Exercise prompt
Retype exactly what appears below from the line containing "ATOM 3 C C . MET A 1 1 ? -3.813" down to the line containing "ATOM 61 C CA", keeping both end lines. Do not include pictures.

+++

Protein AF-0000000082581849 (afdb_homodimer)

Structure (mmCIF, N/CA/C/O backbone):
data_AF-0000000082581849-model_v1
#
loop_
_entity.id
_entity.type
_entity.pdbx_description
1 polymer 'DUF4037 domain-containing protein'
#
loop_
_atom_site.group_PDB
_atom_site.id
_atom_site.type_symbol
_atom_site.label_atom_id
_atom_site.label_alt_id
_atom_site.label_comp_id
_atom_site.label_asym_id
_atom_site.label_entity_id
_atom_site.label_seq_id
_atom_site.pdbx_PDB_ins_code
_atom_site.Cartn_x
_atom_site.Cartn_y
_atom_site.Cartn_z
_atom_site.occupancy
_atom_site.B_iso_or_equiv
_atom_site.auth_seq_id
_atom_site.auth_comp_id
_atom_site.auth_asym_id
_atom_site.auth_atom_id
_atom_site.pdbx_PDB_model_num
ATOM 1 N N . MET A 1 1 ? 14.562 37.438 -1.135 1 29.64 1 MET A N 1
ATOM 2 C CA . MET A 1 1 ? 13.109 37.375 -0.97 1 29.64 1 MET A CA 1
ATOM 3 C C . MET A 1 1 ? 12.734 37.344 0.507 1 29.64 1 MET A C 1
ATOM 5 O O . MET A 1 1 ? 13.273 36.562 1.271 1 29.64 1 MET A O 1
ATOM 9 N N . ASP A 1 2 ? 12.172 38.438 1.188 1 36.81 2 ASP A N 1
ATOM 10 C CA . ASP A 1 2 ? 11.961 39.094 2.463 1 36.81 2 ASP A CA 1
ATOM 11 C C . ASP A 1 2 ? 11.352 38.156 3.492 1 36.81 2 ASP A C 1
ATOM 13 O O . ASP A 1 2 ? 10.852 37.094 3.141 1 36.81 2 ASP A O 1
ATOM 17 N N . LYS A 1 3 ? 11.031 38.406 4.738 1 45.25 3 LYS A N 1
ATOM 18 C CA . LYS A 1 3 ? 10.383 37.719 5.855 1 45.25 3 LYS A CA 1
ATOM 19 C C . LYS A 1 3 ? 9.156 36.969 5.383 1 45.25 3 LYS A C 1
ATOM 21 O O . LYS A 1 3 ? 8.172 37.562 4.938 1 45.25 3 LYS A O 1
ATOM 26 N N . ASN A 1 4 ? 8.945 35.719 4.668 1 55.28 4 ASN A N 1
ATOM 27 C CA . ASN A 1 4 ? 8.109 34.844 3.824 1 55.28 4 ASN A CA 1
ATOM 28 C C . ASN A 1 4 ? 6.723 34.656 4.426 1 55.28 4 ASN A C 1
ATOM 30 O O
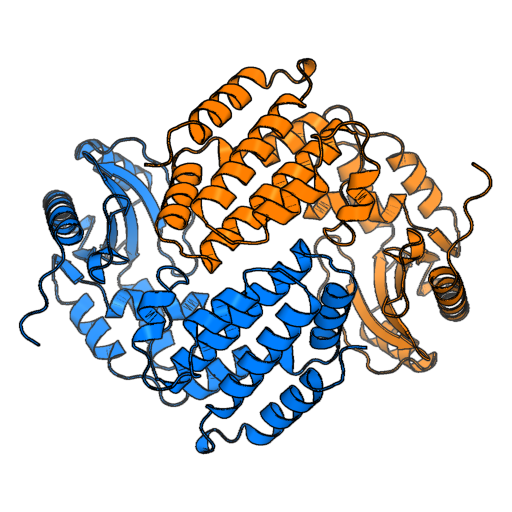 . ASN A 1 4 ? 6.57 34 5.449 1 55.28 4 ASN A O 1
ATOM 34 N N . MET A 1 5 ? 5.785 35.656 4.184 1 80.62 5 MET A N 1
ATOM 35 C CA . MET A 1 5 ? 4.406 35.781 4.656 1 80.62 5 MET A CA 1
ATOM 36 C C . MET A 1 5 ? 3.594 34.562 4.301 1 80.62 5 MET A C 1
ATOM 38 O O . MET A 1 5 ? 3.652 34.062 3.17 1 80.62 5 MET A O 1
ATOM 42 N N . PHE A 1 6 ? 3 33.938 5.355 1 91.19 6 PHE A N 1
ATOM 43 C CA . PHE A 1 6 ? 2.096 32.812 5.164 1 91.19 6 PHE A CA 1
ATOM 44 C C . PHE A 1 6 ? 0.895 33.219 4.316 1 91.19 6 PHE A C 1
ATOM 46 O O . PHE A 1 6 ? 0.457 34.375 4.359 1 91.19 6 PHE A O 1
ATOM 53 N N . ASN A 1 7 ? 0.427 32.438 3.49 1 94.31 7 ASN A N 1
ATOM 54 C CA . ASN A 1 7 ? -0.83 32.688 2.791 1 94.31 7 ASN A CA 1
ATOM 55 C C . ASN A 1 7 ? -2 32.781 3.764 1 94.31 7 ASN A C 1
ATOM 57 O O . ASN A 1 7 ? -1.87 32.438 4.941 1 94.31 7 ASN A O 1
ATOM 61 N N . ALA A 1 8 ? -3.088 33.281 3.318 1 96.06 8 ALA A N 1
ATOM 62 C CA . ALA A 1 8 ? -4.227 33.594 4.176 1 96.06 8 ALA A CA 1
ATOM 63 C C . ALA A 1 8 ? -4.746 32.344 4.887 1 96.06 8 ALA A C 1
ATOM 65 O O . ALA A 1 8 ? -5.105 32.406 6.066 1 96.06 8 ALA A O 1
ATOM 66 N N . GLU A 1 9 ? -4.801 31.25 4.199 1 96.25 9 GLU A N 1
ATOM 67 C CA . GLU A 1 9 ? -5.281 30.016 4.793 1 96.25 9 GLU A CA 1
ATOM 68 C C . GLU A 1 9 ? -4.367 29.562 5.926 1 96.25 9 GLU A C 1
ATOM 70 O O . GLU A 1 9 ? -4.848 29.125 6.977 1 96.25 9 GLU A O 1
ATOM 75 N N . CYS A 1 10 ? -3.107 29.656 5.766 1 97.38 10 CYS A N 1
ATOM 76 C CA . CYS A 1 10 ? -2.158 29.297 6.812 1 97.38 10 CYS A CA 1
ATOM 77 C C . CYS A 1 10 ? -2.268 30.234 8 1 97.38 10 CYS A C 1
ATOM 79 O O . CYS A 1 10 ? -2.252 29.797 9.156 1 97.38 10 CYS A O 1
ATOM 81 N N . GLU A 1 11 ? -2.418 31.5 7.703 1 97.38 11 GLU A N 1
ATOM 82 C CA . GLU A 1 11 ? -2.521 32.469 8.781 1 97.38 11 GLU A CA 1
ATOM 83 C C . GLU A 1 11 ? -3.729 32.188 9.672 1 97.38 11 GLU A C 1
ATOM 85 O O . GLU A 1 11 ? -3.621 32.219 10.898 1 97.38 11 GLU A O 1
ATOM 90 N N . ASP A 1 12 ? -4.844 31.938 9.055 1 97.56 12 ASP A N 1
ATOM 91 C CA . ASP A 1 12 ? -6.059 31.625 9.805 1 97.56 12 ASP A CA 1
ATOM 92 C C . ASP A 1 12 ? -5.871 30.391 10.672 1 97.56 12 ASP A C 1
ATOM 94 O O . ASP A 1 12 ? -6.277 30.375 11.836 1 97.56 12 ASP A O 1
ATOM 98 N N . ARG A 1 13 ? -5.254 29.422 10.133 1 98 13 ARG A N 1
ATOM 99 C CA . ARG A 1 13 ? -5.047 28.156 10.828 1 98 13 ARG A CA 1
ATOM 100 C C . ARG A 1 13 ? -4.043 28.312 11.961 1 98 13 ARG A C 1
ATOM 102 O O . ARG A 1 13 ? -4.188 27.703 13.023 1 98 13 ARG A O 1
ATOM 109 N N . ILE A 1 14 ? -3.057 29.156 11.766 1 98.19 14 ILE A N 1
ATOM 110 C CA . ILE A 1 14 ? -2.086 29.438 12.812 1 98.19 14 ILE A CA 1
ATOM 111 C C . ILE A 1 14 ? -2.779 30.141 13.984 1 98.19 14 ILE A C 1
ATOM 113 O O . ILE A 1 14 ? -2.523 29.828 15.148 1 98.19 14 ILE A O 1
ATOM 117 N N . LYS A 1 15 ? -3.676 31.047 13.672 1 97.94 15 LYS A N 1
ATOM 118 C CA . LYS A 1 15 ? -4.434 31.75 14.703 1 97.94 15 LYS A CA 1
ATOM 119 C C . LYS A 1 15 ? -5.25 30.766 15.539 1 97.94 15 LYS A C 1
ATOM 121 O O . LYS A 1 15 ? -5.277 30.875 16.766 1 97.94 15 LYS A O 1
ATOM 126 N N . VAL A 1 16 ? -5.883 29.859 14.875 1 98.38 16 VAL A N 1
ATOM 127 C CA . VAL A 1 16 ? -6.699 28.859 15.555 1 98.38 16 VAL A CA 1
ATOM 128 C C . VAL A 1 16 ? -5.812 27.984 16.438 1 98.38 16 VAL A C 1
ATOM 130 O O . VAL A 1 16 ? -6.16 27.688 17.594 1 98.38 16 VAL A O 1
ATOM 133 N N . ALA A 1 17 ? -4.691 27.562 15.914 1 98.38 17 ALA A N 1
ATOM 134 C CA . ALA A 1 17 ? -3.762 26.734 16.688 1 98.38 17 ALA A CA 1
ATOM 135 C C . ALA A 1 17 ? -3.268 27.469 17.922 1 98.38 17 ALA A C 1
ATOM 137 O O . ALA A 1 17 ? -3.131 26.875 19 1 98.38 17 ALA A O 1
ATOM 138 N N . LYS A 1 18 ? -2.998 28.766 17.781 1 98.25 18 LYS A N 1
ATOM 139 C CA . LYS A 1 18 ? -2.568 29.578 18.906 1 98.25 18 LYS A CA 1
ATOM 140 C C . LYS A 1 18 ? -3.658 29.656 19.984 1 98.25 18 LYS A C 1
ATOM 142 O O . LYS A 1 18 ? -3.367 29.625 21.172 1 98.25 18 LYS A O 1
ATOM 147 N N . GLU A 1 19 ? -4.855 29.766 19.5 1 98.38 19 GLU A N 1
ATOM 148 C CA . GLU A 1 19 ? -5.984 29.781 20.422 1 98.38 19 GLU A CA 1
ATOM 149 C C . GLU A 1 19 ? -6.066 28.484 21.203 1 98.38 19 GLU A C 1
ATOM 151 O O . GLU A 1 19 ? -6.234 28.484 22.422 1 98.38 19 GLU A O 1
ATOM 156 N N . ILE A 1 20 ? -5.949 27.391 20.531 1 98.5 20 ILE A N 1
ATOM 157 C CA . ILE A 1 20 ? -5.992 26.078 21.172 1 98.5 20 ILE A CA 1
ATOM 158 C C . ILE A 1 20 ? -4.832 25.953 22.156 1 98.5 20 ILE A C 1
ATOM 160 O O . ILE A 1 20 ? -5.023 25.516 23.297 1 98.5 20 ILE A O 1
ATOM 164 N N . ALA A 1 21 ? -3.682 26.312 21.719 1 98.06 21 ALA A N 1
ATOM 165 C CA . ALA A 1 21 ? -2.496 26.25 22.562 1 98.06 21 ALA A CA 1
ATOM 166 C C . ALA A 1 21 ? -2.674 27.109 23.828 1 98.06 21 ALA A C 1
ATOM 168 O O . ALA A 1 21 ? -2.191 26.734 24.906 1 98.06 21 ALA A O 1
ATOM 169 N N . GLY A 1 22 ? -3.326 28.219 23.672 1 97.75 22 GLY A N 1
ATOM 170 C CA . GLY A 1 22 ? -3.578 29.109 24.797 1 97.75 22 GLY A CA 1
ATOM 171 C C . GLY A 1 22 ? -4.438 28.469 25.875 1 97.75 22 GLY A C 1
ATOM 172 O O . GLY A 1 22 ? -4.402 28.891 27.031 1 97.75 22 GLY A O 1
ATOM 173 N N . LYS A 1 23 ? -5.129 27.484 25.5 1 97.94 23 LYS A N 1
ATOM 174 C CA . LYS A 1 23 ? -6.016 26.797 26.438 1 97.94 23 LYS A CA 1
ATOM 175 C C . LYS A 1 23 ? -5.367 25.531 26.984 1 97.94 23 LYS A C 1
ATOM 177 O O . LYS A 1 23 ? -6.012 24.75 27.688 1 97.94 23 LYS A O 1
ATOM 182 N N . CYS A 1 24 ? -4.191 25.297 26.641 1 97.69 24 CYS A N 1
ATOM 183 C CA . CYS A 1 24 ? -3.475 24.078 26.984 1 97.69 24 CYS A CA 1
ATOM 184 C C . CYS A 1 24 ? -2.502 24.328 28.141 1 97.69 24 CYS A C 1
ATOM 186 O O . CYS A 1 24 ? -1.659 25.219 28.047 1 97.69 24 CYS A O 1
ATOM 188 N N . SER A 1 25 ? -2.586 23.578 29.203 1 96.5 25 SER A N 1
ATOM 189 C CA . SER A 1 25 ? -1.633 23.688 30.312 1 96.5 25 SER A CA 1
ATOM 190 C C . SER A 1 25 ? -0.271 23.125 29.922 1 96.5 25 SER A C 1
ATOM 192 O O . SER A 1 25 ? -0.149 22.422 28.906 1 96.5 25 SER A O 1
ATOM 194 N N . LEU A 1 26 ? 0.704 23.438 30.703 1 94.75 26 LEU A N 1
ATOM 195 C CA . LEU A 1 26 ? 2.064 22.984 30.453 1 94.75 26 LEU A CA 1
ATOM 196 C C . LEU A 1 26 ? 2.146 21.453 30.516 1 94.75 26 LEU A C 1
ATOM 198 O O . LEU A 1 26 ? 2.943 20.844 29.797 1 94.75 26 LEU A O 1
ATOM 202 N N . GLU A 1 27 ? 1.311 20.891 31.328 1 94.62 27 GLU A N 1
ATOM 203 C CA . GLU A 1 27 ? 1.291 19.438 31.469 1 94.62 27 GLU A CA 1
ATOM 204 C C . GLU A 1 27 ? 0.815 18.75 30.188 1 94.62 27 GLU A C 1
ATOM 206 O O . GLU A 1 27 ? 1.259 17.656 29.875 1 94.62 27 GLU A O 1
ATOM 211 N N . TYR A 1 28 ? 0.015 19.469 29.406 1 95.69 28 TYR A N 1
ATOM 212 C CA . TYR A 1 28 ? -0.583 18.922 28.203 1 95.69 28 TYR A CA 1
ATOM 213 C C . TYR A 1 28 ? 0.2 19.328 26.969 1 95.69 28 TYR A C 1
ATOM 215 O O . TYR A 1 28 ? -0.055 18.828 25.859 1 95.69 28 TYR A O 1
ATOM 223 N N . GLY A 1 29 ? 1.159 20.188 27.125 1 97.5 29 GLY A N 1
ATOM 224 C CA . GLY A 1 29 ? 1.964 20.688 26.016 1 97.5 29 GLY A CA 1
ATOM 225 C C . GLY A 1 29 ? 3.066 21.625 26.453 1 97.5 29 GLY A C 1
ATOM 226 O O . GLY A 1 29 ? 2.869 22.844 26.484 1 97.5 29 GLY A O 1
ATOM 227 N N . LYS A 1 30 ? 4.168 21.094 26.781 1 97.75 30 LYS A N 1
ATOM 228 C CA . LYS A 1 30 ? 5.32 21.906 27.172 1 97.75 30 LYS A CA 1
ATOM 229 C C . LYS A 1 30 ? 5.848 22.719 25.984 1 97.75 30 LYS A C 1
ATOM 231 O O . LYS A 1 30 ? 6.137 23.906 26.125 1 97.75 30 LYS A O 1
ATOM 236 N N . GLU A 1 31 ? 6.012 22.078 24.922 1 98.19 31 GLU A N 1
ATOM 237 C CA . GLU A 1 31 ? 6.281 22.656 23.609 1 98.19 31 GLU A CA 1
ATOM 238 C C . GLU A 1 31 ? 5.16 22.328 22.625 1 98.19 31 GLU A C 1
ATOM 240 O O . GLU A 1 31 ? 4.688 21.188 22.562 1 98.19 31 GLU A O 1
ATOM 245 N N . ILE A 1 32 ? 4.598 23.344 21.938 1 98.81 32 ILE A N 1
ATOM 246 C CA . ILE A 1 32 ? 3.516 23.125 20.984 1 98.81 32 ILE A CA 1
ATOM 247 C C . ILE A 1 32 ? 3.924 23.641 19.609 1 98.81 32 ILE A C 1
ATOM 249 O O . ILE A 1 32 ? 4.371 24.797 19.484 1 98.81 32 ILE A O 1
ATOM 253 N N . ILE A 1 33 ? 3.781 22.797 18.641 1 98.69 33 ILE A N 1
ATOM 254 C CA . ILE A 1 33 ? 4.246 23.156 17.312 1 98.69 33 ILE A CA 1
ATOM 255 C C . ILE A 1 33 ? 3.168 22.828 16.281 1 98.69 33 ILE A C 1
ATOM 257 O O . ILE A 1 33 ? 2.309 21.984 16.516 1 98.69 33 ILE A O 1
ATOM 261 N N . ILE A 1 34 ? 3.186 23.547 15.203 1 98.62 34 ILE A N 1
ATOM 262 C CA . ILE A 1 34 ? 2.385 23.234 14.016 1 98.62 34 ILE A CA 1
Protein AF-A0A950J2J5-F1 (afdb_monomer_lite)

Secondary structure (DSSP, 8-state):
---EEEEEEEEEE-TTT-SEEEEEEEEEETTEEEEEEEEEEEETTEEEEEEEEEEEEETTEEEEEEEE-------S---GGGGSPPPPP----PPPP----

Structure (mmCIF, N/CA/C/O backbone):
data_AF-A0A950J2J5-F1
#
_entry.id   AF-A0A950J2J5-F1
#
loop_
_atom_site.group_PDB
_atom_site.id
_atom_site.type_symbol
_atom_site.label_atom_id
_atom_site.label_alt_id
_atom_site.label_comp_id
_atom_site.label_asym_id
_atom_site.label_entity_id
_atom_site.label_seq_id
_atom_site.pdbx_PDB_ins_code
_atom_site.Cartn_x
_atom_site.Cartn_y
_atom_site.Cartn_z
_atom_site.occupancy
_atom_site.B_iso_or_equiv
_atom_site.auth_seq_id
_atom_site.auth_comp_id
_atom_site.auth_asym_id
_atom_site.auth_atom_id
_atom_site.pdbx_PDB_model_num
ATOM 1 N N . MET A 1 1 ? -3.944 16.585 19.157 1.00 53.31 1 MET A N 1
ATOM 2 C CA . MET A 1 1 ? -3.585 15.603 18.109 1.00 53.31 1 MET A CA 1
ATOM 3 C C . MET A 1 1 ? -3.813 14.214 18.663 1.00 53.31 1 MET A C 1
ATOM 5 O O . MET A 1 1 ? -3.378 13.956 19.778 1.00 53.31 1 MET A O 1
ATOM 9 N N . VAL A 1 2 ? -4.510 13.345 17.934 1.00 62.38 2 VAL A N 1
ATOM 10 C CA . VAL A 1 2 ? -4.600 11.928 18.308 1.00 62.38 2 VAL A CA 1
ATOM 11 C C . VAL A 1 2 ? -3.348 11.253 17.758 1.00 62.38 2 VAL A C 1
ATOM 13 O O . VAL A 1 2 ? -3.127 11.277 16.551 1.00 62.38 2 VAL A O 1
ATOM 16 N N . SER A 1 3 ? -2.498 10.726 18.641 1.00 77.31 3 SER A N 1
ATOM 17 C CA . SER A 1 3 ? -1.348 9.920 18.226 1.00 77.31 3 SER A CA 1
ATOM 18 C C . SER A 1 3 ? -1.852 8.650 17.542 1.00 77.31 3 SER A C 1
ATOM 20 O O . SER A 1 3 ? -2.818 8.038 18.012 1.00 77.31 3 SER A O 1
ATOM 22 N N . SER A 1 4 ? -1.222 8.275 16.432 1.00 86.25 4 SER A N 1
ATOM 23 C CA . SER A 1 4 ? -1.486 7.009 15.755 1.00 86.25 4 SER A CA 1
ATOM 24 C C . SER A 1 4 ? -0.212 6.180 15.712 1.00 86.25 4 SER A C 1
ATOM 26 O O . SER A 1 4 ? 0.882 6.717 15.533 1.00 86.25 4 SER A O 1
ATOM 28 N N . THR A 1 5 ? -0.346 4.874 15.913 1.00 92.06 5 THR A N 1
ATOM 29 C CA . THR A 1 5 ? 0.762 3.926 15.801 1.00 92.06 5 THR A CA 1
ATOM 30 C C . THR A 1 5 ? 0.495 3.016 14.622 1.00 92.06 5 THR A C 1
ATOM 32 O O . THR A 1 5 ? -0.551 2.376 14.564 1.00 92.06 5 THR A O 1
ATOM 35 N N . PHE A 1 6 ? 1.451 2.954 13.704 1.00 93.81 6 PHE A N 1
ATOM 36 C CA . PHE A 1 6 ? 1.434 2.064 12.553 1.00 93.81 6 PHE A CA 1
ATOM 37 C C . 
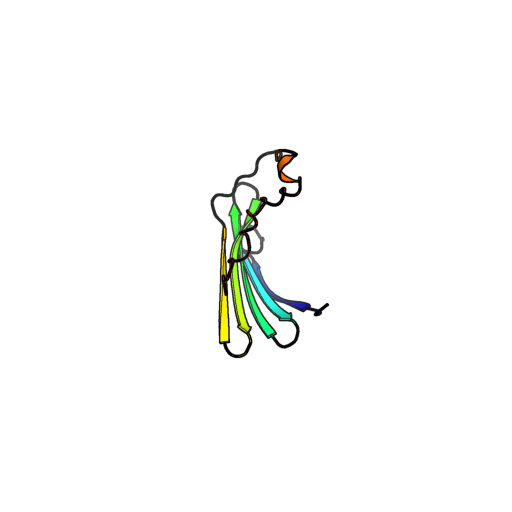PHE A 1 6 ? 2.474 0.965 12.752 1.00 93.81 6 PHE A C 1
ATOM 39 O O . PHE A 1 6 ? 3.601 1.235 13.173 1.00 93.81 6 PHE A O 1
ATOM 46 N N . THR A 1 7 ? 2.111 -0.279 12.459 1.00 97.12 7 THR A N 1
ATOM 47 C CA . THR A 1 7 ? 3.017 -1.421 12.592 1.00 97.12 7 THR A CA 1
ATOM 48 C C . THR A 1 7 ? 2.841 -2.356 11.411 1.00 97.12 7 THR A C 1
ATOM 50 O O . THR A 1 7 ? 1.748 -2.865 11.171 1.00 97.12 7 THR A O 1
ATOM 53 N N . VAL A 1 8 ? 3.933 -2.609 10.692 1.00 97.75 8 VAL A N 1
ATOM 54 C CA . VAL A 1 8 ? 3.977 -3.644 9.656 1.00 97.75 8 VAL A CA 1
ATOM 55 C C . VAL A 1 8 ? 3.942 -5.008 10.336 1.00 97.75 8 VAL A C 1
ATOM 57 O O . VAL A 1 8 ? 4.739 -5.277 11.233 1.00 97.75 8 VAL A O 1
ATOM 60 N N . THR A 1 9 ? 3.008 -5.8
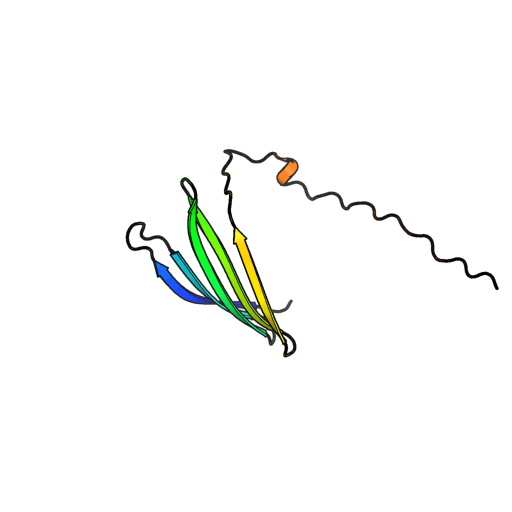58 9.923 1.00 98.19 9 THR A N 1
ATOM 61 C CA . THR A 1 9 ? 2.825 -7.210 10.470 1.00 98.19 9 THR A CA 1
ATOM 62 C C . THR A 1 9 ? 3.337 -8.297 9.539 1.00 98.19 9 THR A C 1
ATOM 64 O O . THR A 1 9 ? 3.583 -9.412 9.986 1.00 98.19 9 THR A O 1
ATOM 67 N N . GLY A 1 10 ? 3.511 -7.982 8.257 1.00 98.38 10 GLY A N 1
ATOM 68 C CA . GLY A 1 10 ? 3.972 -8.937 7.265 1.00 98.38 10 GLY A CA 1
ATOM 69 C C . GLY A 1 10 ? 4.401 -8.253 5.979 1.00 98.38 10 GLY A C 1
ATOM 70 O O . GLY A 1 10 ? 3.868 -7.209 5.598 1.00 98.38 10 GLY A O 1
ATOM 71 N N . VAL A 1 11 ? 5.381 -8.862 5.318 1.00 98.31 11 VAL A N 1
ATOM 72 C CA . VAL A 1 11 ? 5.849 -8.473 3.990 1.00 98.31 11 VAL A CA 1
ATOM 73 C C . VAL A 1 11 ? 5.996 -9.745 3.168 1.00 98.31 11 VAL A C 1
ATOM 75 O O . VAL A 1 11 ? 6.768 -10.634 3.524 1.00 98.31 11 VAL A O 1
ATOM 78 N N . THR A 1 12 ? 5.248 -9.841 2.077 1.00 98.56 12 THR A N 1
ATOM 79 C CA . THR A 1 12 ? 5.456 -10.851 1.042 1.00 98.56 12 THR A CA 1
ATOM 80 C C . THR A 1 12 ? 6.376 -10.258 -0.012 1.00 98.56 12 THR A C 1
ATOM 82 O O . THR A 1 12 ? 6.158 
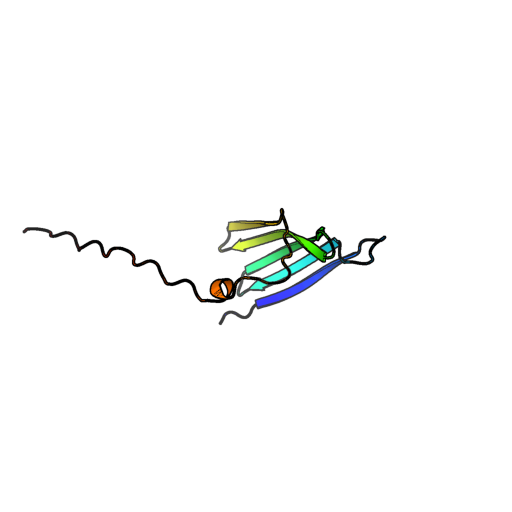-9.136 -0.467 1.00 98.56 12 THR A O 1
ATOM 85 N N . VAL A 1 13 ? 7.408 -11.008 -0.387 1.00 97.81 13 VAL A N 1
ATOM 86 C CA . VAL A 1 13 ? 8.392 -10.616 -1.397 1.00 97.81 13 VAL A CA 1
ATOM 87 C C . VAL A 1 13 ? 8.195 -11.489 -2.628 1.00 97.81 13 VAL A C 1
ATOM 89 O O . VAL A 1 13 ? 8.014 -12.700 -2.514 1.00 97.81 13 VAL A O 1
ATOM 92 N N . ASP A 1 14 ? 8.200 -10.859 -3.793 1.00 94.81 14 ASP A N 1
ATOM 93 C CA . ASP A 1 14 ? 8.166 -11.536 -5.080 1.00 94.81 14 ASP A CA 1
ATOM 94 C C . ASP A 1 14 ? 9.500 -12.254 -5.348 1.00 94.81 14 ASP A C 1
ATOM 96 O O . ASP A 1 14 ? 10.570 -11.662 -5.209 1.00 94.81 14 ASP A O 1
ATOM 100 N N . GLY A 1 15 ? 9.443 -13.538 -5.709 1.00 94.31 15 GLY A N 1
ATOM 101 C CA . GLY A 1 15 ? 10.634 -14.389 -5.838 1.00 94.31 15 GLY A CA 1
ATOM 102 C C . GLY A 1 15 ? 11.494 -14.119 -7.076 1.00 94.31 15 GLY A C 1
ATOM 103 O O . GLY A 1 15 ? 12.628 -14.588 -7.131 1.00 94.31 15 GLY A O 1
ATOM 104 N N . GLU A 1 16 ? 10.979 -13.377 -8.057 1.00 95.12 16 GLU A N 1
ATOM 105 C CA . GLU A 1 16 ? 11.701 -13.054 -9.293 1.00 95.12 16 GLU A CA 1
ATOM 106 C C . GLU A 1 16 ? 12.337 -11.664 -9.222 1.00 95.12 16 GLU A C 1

+++

Response to this task
ATOM 3 C C . MET A 1 1 ? -3.813 14.214 18.663 1.00 53.31 1 MET A C 1
ATOM 5 O O . MET A 1 1 ? -3.378 13.956 19.778 1.00 53.31 1 MET A O 1
ATOM 9 N N . VAL A 1 2 ? -4.510 13.345 17.934 1.00 62.38 2 VAL A N 1
ATOM 10 C CA . VAL A 1 2 ? -4.600 11.928 18.308 1.00 62.38 2 VAL A CA 1
ATOM 11 C C . VAL A 1 2 ? -3.348 11.253 17.758 1.00 62.38 2 VAL A C 1
ATOM 13 O O . VAL A 1 2 ? -3.127 11.277 16.551 1.00 62.38 2 VAL A O 1
ATOM 16 N N . SER A 1 3 ? -2.498 10.726 18.641 1.00 77.31 3 SER A N 1
ATOM 17 C CA . SER A 1 3 ? -1.348 9.920 18.226 1.00 77.31 3 SER A CA 1
ATOM 18 C C . SER A 1 3 ? -1.852 8.650 17.542 1.00 77.31 3 SER A C 1
ATOM 20 O O . SER A 1 3 ? -2.818 8.038 18.012 1.00 77.31 3 SER A O 1
ATOM 22 N N . SER A 1 4 ? -1.222 8.275 16.432 1.00 86.25 4 SER A N 1
ATOM 23 C CA . SER A 1 4 ? -1.486 7.009 15.755 1.00 86.25 4 SER A CA 1
ATOM 24 C C . SER A 1 4 ? -0.212 6.180 15.712 1.00 86.25 4 SER A C 1
ATOM 26 O O . SER A 1 4 ? 0.882 6.717 15.533 1.00 86.25 4 SER A O 1
ATOM 28 N N . THR A 1 5 ? -0.346 4.874 15.913 1.00 92.06 5 THR A N 1
ATOM 29 C CA . THR A 1 5 ? 0.762 3.926 15.801 1.00 92.06 5 THR A CA 1
ATOM 30 C C . THR A 1 5 ? 0.495 3.016 14.622 1.00 92.06 5 THR A C 1
ATOM 32 O O . THR A 1 5 ? -0.551 2.376 14.564 1.00 92.06 5 THR A O 1
ATOM 35 N N . PHE A 1 6 ? 1.451 2.954 13.704 1.00 93.81 6 PHE A N 1
ATOM 36 C CA . PHE A 1 6 ? 1.434 2.064 12.553 1.00 93.81 6 PHE A CA 1
ATOM 37 C C . 
PHE A 1 6 ? 2.474 0.965 12.752 1.00 93.81 6 PHE A C 1
ATOM 39 O O . PHE A 1 6 ? 3.601 1.235 13.173 1.00 93.81 6 PHE A O 1
ATOM 46 N N . THR A 1 7 ? 2.111 -0.279 12.459 1.00 97.12 7 THR A N 1
ATOM 47 C CA . THR A 1 7 ? 3.017 -1.421 12.592 1.00 97.12 7 THR A CA 1
ATOM 48 C C . THR A 1 7 ? 2.841 -2.356 11.411 1.00 97.12 7 THR A C 1
ATOM 50 O O . THR A 1 7 ? 1.748 -2.865 11.171 1.00 97.12 7 THR A O 1
ATOM 53 N N . VAL A 1 8 ? 3.933 -2.609 10.692 1.00 97.75 8 VAL A N 1
ATOM 54 C CA . VAL A 1 8 ? 3.977 -3.644 9.656 1.00 97.75 8 VAL A CA 1
ATOM 55 C C . VAL A 1 8 ? 3.942 -5.008 10.336 1.00 97.75 8 VAL A C 1
ATOM 57 O O . VAL A 1 8 ? 4.739 -5.277 11.233 1.00 97.75 8 VAL A O 1
ATOM 60 N N . THR A 1 9 ? 3.008 -5.8
58 9.923 1.00 98.19 9 THR A N 1
ATOM 61 C CA . THR A 1 9 ? 2.825 -7.210 10.470 1.00 98.19 9 THR A CA 1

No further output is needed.